Some “lossy” encoders have control input terminals for setting either the amount of compression or the quality of the image obtainable from the encoded output data. Selecting a higher compression generally results in lower image or video quality. A reduction in image or video quality may also result from the transmission of the encoded data.
SUMMARYIn a first aspect, the invention features a process for encoding video or image data. The process includes estimating forms of a plurality of functions and estimating a best quality value for producing encoded frames with sizes that satisfy one or more constraints. The best quality value might assign the same quality to each frame, or may assign different qualities to each frame, in order to produce a best overall quality for a sequence of frames. Each function relates encoded size to encoded quality for an associated frame. Each frame has data for an image. The constraints are associated with such considerations as transmission line bandwidth, receiver buffer size and/or total size for the entire frame sequence. The estimating a best quality value is based in part on the functions. The process also includes transmitting a sequence of frames where the quality values for at least some of the frames have been determined based on the estimated best quality value.

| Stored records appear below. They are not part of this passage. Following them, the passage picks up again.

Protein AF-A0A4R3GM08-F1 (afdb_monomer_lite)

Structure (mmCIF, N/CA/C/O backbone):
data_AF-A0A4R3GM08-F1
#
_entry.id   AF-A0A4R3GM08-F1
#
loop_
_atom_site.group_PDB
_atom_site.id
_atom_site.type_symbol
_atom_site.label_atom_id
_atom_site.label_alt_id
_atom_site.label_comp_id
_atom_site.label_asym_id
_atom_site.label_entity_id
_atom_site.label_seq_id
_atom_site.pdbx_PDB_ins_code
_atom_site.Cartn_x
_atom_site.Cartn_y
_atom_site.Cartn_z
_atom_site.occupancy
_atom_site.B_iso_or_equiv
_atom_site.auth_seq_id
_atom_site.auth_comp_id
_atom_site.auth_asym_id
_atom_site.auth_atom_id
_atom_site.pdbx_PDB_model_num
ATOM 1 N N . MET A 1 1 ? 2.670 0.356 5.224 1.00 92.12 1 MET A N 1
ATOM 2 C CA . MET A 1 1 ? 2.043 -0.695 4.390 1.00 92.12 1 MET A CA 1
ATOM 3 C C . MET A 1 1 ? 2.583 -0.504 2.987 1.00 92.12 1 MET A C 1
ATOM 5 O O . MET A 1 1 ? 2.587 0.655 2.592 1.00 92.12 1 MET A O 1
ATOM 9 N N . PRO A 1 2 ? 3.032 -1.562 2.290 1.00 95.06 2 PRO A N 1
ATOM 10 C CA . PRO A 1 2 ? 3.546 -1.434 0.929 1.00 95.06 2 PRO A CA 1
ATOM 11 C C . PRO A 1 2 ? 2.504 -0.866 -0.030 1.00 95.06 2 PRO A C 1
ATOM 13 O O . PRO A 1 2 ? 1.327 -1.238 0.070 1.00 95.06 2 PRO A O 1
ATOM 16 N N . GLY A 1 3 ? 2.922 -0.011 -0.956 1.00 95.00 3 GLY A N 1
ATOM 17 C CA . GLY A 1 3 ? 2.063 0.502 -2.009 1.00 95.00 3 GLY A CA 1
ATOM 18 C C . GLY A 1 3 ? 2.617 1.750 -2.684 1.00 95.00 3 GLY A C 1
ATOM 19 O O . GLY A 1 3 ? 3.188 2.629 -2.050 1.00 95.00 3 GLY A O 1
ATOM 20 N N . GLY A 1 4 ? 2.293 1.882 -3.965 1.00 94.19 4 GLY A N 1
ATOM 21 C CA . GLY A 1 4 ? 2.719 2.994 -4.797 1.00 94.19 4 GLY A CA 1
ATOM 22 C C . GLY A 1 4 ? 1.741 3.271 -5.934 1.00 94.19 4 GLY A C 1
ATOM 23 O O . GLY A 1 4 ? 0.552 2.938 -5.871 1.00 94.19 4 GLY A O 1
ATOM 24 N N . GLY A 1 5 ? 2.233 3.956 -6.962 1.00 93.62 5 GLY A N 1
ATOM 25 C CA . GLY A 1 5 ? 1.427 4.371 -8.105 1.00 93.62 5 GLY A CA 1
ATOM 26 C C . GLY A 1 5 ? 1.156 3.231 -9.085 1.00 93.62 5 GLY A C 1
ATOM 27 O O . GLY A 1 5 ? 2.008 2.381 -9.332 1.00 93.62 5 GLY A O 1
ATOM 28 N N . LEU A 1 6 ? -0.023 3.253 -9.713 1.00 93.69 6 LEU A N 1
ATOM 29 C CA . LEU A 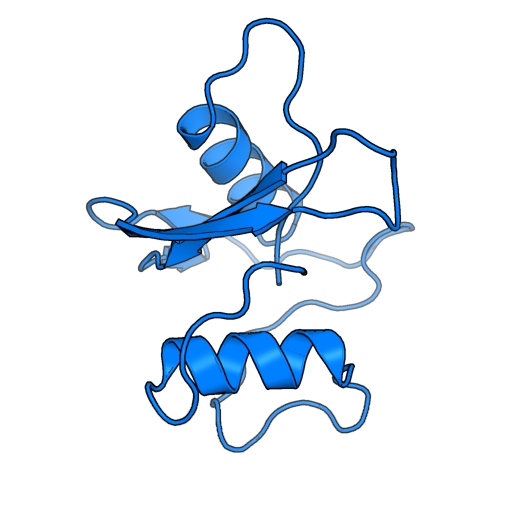1 6 ? -0.276 2.422 -10.889 1.00 93.69 6 LEU A CA 1
ATOM 30 C C . LEU A 1 6 ? 0.370 3.059 -12.120 1.00 93.69 6 LEU A C 1
ATOM 32 O O . LEU A 1 6 ? 0.059 4.203 -12.475 1.00 93.69 6 LEU A O 1
ATOM 36 N N . GLU A 1 7 ? 1.219 2.298 -12.803 1.00 92.19 7 GLU A N 1
ATOM 37 C CA . GLU A 1 7 ? 1.889 2.762 -14.012 1.00 92.19 7 GLU A CA 1
ATOM 38 C C . GLU A 1 7 ? 1.032 2.590 -15.273 1.00 92.19 7 GLU A C 1
ATOM 40 O O . GLU A 1 7 ? 0.004 1.905 -15.316 1.00 92.19 7 GLU A O 1
ATOM 45 N N . ARG A 1 8 ? 1.451 3.242 -16.363 1.00 93.31 8 ARG A N 1
ATOM 46 C CA . ARG A 1 8 ? 0.770 3.081 -17.656 1.00 93.31 8 ARG A CA 1
ATOM 47 C C . ARG A 1 8 ? 0.879 1.638 -18.144 1.00 93.31 8 ARG A C 1
ATOM 49 O O . ARG A 1 8 ? 1.975 1.100 -18.240 1.00 93.31 8 ARG A O 1
ATOM 56 N N . ASN A 1 9 ? -0.249 1.094 -18.600 1.00 94.31 9 ASN A N 1
ATOM 57 C CA . ASN A 1 9 ? -0.376 -0.284 -19.091 1.00 94.31 9 ASN A CA 1
ATOM 58 C C . ASN A 1 9 ? -0.113 -1.355 -18.018 1.00 94.31 9 ASN A C 1
ATOM 60 O O . ASN A 1 9 ? 0.218 -2.482 -18.369 1.00 94.31 9 ASN A O 1
ATOM 64 N N . GLU A 1 10 ? -0.280 -1.006 -16.742 1.00 95.75 10 GLU A N 1
ATOM 65 C CA . GLU A 1 10 ? -0.203 -1.926 -15.611 1.00 95.75 10 GLU A CA 1
ATOM 66 C C . GLU A 1 10 ? -1.611 -2.171 -15.048 1.00 95.75 10 GLU A C 1
ATOM 68 O O . GLU A 1 10 ? -2.419 -1.249 -14.894 1.00 95.75 10 GLU A O 1
ATOM 73 N N . THR A 1 11 ? -1.937 -3.427 -14.762 1.00 97.19 11 THR A N 1
ATOM 74 C CA . THR A 1 11 ? -3.136 -3.786 -14.000 1.00 97.19 11 THR A CA 1
ATOM 75 C C . THR A 1 11 ? -2.918 -3.525 -12.508 1.00 97.19 11 THR A C 1
ATOM 77 O O . THR A 1 11 ? -1.796 -3.540 -12.011 1.00 97.19 11 THR A O 1
ATOM 80 N N . ALA A 1 12 ? -3.998 -3.346 -11.744 1.00 96.81 12 ALA A N 1
ATOM 81 C CA . ALA A 1 12 ? -3.885 -3.142 -10.297 1.00 96.81 12 ALA A CA 1
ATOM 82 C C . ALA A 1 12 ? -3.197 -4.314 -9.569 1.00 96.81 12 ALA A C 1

In some embodiments, the process also includes encoding at least some of the frames of the sequence with the best quality value in response to estimating the best quality value.

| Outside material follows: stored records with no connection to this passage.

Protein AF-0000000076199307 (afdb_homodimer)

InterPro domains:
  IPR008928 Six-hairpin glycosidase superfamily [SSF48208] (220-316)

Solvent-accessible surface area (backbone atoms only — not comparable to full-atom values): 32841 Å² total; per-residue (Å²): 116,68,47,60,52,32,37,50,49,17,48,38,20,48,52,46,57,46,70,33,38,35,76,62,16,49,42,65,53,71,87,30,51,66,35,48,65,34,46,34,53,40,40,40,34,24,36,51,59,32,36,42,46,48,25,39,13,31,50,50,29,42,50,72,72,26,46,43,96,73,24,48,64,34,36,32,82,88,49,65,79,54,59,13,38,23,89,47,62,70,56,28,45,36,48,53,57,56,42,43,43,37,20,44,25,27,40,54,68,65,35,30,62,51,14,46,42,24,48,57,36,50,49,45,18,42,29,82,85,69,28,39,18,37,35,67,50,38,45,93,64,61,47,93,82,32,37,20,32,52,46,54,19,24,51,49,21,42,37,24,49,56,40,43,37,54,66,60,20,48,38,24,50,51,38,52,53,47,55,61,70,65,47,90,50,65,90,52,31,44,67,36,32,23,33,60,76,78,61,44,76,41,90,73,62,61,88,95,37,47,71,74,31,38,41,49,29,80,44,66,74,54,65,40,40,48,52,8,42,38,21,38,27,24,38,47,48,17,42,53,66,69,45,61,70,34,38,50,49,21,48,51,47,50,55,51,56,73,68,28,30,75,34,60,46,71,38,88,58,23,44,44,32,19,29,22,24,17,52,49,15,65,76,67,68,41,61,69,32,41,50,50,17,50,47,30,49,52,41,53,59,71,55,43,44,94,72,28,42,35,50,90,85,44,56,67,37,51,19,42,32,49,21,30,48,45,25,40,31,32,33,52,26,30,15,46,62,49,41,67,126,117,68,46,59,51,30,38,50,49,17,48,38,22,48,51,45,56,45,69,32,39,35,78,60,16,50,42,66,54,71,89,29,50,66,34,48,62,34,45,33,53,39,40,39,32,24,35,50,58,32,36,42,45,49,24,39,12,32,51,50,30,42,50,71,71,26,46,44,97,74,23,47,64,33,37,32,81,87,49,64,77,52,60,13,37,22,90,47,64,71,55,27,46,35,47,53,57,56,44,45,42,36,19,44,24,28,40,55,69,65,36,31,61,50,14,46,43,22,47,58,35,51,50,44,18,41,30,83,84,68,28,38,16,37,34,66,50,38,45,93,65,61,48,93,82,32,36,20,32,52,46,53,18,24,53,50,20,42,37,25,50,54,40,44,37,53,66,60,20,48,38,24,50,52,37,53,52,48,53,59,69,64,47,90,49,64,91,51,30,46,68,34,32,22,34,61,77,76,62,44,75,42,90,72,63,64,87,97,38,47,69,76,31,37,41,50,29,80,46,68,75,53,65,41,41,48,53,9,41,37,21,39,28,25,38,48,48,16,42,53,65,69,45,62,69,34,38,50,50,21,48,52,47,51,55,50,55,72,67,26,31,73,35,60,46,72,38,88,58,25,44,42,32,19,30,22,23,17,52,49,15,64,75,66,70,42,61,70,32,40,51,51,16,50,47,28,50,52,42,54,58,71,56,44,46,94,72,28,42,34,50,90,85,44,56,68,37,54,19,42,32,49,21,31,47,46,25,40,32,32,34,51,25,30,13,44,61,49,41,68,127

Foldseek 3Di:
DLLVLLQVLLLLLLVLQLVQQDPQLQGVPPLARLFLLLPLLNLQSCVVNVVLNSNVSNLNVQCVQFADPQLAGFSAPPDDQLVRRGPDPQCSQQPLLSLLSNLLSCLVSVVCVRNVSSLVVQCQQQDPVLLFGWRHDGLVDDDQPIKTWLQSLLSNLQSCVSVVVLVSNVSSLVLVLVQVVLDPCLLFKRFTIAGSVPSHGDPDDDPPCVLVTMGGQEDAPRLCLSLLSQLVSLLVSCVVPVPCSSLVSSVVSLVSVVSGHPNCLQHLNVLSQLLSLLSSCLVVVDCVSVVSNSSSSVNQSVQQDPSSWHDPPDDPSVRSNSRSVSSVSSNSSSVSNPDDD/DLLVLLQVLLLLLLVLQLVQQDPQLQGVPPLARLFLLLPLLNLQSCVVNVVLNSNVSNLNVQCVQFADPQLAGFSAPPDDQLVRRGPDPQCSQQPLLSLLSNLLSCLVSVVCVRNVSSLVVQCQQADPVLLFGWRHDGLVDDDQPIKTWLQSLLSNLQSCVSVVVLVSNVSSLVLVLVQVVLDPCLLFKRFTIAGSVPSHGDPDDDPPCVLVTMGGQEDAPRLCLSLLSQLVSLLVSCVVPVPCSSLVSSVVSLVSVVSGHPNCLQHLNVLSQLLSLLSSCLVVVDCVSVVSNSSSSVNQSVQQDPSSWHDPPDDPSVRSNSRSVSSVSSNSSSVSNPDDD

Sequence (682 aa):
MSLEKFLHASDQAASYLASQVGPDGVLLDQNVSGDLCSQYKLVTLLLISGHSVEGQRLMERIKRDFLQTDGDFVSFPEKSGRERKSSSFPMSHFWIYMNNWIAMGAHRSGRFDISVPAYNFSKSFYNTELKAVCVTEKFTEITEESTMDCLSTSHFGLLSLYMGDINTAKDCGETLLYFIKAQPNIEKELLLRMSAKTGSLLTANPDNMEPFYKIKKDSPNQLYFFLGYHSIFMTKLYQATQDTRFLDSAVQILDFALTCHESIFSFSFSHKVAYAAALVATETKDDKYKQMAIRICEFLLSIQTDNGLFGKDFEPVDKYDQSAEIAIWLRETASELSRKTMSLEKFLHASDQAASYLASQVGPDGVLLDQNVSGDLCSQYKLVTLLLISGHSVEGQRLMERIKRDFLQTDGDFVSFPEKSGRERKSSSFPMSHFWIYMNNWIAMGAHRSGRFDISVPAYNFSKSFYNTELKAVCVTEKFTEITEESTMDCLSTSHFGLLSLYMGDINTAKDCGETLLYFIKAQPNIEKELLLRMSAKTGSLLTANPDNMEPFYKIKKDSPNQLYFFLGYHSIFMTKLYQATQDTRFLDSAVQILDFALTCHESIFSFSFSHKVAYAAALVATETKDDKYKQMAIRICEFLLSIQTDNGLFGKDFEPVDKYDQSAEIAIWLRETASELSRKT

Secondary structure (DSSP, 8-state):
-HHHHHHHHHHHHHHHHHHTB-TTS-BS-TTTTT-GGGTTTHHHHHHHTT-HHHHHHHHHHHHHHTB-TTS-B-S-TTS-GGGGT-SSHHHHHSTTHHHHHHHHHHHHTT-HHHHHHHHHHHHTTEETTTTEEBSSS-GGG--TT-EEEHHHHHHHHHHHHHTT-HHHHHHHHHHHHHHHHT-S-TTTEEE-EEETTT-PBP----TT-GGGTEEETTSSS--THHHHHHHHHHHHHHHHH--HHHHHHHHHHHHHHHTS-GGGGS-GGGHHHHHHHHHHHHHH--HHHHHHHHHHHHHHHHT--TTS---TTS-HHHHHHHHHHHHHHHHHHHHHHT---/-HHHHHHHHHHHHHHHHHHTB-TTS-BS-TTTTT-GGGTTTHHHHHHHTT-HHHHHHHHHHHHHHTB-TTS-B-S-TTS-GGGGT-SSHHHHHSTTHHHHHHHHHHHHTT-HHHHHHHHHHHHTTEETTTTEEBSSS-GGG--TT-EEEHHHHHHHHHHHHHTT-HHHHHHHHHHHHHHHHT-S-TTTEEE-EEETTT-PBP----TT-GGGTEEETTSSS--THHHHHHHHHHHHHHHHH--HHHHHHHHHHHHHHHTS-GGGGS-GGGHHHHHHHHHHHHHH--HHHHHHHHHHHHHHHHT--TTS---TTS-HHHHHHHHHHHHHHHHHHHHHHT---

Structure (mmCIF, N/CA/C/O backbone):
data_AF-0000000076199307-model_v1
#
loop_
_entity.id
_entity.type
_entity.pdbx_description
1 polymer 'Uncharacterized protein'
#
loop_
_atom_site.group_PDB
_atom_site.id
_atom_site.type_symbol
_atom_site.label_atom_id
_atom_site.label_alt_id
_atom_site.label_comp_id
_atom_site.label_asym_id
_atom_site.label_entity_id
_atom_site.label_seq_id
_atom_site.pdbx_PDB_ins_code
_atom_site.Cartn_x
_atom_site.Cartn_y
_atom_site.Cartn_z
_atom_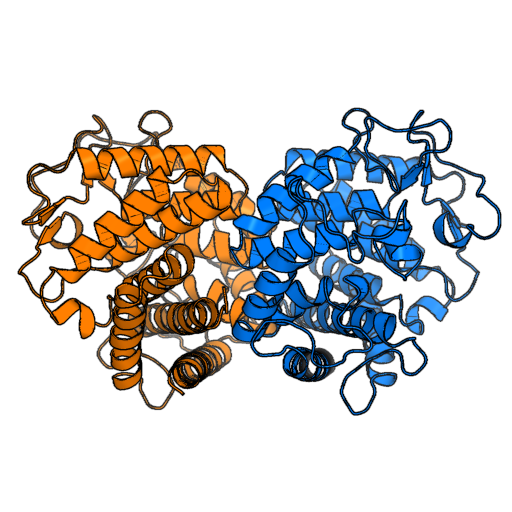site.occupancy
_atom_site.B_iso_or_equiv
_atom_site.auth_seq_id
_atom_site.auth_comp_id
_atom_site.auth_asym_id
_atom_site.auth_atom_id
_atom_site.pdbx_PDB_model_num
ATOM 1 N N . MET A 1 1 ? 11.812 1.576 -25.5 1 63.84 1 MET A N 1
ATOM 2 C CA . MET A 1 1 ? 10.727 1.277 -26.438 1 63.84 1 MET A CA 1
ATOM 3 C C . MET A 1 1 ? 9.859 0.143 -25.906 1 63.84 1 MET A C 1
ATOM 5 O O . MET A 1 1 ? 8.641 0.295 -25.766 1 63.84 1 MET A O 1
ATOM 9 N N . SER A 1 2 ? 10.422 -0.938 -25.297 1 85.31 2 SER A N 1
ATOM 10 C CA . SER A 1 2 ? 9.609 -2.092 -24.922 1 85.31 2 SER A CA 1
ATOM 11 C C . SER A 1 2 ? 8.883 -1.853 -23.609 1 85.31 2 SER A C 1
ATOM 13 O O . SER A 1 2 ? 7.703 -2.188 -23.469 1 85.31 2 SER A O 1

In some embodiments, each act of estimating one of the forms also includes computing a plurality of pairs of encoded quality and encoded size values for each frame of the sequence from encoded frame data and determining a functional relationship between values of the encoded quality and the encoded size for the plurality of pairs of values. The act of computing may further include encoding each frame of the sequence with a plurality of qualities to compute encoded data sizes associated with each of the plurality of qualities. The acts of encoding a frame with the plurality of qualities may be performed in parallel.
In some embodiments, the estimating a best quality value further includes selecting an encoded quality of one of the plurality of frames and deciding whether the encoded size associated with the encoded quality satisfies a constraint based on transmission bandwidth, receiver buffering, or receiver prebuffering.
In some embodiments, the process may determine the encoded size associated with each encoded image quality from the functional relation between the encoded quality and the encoded size for the associated frame.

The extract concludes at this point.